+++ ENTRIES SUPPLIED

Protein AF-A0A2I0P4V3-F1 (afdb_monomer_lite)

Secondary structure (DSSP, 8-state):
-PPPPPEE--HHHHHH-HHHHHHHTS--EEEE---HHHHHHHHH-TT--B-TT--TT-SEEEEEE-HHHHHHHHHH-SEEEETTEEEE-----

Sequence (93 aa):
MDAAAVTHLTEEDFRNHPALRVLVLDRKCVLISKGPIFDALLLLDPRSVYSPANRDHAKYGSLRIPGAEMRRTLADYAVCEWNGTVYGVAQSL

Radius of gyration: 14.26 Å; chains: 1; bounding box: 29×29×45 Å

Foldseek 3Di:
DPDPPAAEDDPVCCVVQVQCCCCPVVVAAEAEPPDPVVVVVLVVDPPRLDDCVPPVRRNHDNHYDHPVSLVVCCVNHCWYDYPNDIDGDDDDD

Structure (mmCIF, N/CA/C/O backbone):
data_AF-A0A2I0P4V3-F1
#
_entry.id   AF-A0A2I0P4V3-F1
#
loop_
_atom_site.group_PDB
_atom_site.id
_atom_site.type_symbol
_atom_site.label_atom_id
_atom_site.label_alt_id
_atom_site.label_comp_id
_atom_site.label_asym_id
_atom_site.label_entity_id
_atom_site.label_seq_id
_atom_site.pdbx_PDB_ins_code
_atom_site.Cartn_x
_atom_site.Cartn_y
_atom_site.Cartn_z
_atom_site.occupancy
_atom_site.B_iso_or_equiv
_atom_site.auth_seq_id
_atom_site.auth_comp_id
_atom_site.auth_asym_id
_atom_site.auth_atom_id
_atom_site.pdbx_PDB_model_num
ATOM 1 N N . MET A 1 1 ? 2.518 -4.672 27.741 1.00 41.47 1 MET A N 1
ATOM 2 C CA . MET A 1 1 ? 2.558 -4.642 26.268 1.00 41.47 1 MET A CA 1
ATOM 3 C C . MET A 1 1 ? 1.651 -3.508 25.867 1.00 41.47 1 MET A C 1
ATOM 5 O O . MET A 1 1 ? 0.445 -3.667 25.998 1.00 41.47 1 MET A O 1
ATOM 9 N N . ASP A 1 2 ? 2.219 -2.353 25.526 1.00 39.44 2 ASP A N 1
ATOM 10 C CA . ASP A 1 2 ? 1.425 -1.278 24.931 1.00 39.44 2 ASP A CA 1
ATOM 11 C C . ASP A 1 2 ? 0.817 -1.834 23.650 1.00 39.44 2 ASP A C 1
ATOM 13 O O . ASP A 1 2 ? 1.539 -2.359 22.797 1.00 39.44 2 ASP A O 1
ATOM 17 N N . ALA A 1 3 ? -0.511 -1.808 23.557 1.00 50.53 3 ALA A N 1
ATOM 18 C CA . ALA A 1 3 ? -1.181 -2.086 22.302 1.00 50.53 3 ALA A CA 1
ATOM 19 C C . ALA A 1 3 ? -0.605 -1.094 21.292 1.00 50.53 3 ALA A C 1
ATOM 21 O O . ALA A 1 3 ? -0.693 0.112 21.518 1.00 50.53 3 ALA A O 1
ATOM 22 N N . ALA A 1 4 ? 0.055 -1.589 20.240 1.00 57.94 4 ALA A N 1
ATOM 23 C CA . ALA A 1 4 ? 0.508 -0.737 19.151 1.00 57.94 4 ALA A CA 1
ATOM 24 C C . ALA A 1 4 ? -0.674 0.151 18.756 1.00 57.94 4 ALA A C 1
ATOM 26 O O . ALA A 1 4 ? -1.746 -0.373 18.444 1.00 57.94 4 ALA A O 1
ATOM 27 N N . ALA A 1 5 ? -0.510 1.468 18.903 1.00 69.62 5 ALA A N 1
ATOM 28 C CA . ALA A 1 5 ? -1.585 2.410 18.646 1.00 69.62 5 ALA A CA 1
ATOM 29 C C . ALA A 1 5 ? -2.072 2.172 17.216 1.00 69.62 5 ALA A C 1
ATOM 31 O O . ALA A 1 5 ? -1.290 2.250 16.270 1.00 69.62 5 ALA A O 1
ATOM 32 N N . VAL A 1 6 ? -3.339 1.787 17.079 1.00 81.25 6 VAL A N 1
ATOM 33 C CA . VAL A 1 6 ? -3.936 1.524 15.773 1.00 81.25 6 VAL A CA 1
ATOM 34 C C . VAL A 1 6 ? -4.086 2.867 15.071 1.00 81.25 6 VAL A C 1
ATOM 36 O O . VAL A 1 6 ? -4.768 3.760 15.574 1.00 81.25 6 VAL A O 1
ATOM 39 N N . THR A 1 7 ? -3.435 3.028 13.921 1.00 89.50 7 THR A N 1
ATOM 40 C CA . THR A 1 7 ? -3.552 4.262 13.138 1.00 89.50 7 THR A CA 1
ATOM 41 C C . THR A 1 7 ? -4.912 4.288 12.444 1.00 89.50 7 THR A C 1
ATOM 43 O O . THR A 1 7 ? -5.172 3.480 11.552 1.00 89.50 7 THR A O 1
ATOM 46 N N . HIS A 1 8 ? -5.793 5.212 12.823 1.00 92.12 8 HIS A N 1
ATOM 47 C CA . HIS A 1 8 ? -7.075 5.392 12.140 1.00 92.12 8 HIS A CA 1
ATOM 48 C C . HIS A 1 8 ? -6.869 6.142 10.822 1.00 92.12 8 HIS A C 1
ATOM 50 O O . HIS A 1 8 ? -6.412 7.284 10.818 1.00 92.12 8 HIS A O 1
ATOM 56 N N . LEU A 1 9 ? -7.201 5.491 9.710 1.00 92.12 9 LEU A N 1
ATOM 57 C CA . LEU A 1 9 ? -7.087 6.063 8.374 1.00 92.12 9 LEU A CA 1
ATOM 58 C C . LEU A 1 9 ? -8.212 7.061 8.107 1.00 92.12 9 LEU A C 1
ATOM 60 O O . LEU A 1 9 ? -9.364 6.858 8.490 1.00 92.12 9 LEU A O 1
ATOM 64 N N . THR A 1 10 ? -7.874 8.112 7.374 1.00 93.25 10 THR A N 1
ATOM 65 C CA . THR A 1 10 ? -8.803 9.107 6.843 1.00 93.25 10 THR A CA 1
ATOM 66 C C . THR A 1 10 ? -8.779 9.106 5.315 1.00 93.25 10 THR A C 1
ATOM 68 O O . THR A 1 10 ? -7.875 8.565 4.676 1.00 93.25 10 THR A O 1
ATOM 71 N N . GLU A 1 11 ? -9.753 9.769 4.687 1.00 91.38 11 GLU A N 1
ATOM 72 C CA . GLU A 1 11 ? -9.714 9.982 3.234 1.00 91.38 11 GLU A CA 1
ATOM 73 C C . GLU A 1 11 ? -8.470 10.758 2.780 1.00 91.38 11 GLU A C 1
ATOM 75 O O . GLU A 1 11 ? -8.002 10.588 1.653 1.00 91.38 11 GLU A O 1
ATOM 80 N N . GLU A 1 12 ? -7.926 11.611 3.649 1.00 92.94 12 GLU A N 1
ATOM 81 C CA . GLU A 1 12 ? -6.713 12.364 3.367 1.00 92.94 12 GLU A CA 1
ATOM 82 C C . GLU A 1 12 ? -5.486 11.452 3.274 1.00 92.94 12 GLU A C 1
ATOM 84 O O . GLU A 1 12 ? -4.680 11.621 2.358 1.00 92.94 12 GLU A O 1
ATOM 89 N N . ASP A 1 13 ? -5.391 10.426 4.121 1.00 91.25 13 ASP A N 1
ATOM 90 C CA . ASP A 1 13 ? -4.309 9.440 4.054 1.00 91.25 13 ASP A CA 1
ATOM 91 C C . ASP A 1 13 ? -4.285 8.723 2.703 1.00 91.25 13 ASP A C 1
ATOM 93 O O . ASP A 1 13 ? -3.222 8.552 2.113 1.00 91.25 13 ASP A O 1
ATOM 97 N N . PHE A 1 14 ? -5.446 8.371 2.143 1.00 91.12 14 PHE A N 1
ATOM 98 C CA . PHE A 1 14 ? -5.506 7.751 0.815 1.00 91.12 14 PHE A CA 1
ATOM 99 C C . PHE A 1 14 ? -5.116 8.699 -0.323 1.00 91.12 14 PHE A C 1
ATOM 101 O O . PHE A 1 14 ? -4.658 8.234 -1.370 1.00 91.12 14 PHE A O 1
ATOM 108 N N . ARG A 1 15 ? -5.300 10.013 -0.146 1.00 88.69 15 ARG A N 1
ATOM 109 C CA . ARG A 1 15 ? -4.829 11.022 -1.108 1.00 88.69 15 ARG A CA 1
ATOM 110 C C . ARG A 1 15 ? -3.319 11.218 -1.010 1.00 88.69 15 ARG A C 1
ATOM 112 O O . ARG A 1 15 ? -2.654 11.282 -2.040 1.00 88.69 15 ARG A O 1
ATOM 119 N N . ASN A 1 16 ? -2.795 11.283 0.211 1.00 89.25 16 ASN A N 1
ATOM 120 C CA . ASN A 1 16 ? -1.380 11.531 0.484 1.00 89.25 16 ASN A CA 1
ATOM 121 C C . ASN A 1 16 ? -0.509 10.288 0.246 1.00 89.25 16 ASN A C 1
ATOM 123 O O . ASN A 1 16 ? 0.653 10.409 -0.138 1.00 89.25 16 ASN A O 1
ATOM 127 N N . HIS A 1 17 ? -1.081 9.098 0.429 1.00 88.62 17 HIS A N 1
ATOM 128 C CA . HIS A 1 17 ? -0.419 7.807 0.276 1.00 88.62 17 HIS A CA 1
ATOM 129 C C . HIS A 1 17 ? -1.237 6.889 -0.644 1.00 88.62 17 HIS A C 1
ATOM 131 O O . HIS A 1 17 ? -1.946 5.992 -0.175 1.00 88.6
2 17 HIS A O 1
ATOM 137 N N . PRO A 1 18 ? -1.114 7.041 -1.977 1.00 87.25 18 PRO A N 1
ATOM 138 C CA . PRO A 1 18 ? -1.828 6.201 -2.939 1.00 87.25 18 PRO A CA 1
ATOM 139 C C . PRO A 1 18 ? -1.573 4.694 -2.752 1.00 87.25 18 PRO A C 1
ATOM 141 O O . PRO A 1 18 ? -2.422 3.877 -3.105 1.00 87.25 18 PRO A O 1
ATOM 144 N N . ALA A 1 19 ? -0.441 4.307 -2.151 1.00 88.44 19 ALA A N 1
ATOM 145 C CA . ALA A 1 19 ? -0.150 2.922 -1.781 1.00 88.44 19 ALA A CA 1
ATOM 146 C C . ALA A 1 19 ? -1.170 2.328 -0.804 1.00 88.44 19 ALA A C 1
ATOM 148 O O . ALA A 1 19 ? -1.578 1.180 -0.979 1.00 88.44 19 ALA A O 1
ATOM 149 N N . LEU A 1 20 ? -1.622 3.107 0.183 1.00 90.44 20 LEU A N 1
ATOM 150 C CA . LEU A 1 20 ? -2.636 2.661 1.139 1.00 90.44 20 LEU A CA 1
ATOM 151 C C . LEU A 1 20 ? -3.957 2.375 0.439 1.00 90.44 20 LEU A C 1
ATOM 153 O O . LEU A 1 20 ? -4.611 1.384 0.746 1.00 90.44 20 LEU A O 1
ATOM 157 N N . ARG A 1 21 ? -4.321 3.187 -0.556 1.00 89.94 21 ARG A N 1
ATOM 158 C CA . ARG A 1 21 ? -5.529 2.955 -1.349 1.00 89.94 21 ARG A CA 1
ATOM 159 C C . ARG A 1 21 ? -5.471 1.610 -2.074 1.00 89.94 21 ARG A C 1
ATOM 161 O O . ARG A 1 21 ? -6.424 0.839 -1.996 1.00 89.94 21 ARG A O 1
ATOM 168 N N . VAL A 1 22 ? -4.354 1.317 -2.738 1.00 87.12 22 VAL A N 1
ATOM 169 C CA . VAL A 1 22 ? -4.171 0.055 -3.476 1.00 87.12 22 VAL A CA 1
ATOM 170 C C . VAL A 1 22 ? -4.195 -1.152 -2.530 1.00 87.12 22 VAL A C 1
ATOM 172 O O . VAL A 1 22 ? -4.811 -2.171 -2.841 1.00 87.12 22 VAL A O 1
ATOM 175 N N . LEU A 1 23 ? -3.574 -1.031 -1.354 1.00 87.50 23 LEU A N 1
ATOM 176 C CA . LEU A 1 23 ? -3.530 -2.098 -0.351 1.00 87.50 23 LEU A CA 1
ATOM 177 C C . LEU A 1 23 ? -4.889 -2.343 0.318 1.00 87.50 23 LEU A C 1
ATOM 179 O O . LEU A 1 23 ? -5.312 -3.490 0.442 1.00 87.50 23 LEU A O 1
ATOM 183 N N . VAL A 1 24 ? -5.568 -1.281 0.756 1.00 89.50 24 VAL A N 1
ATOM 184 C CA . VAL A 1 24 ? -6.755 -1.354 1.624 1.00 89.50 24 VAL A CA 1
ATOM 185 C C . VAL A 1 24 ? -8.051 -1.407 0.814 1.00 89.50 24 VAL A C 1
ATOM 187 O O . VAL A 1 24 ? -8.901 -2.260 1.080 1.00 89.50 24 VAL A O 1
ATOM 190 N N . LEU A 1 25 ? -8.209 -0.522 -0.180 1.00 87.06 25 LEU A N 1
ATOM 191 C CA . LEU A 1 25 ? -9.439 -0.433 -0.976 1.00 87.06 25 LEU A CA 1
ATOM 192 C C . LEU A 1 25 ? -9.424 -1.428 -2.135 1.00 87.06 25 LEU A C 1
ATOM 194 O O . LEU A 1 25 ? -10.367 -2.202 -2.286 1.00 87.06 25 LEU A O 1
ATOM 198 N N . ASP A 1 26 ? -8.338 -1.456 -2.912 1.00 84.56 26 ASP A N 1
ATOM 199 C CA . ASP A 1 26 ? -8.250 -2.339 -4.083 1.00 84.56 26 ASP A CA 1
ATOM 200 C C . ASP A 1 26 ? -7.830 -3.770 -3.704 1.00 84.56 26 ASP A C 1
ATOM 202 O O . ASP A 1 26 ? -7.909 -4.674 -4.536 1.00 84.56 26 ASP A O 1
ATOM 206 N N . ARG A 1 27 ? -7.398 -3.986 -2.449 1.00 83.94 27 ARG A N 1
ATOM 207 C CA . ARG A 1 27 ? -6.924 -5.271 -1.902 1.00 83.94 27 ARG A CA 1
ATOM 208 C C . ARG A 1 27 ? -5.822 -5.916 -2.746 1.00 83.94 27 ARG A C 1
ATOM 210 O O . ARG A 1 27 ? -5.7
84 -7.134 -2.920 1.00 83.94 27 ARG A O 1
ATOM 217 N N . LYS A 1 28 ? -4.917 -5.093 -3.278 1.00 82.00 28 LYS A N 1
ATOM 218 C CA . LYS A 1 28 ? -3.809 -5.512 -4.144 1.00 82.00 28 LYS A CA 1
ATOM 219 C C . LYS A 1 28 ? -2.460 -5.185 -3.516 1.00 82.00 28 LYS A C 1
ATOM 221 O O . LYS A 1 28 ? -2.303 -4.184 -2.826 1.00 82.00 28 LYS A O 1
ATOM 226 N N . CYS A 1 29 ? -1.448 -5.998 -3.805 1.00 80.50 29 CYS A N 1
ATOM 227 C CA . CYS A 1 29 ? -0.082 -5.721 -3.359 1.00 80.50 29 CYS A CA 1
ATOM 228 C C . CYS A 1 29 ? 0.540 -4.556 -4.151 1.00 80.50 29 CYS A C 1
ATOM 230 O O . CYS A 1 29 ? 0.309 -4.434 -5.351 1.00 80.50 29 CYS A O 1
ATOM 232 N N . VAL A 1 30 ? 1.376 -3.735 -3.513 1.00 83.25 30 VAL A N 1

++++++

• [HOW TO COMPLETE THIS TASK] Return only the lines between the one holding "ATOM 190 N N" and the one holding "ATOM 192 C C", inclusive, exactly as they appear above.

• [YOUR RESPONSE]
ATOM 190 N N . LEU A 1 25 ? -8.209 -0.522 -0.180 1.00 87.06 25 LEU A N 1
ATOM 191 C CA . LEU A 1 25 ? -9.439 -0.433 -0.976 1.00 87.06 25 LEU A CA 1
ATOM 192 C C . LEU A 1 25 ? -9.424 -1.428 -2.135 1.00 87.06 25 LEU A C 1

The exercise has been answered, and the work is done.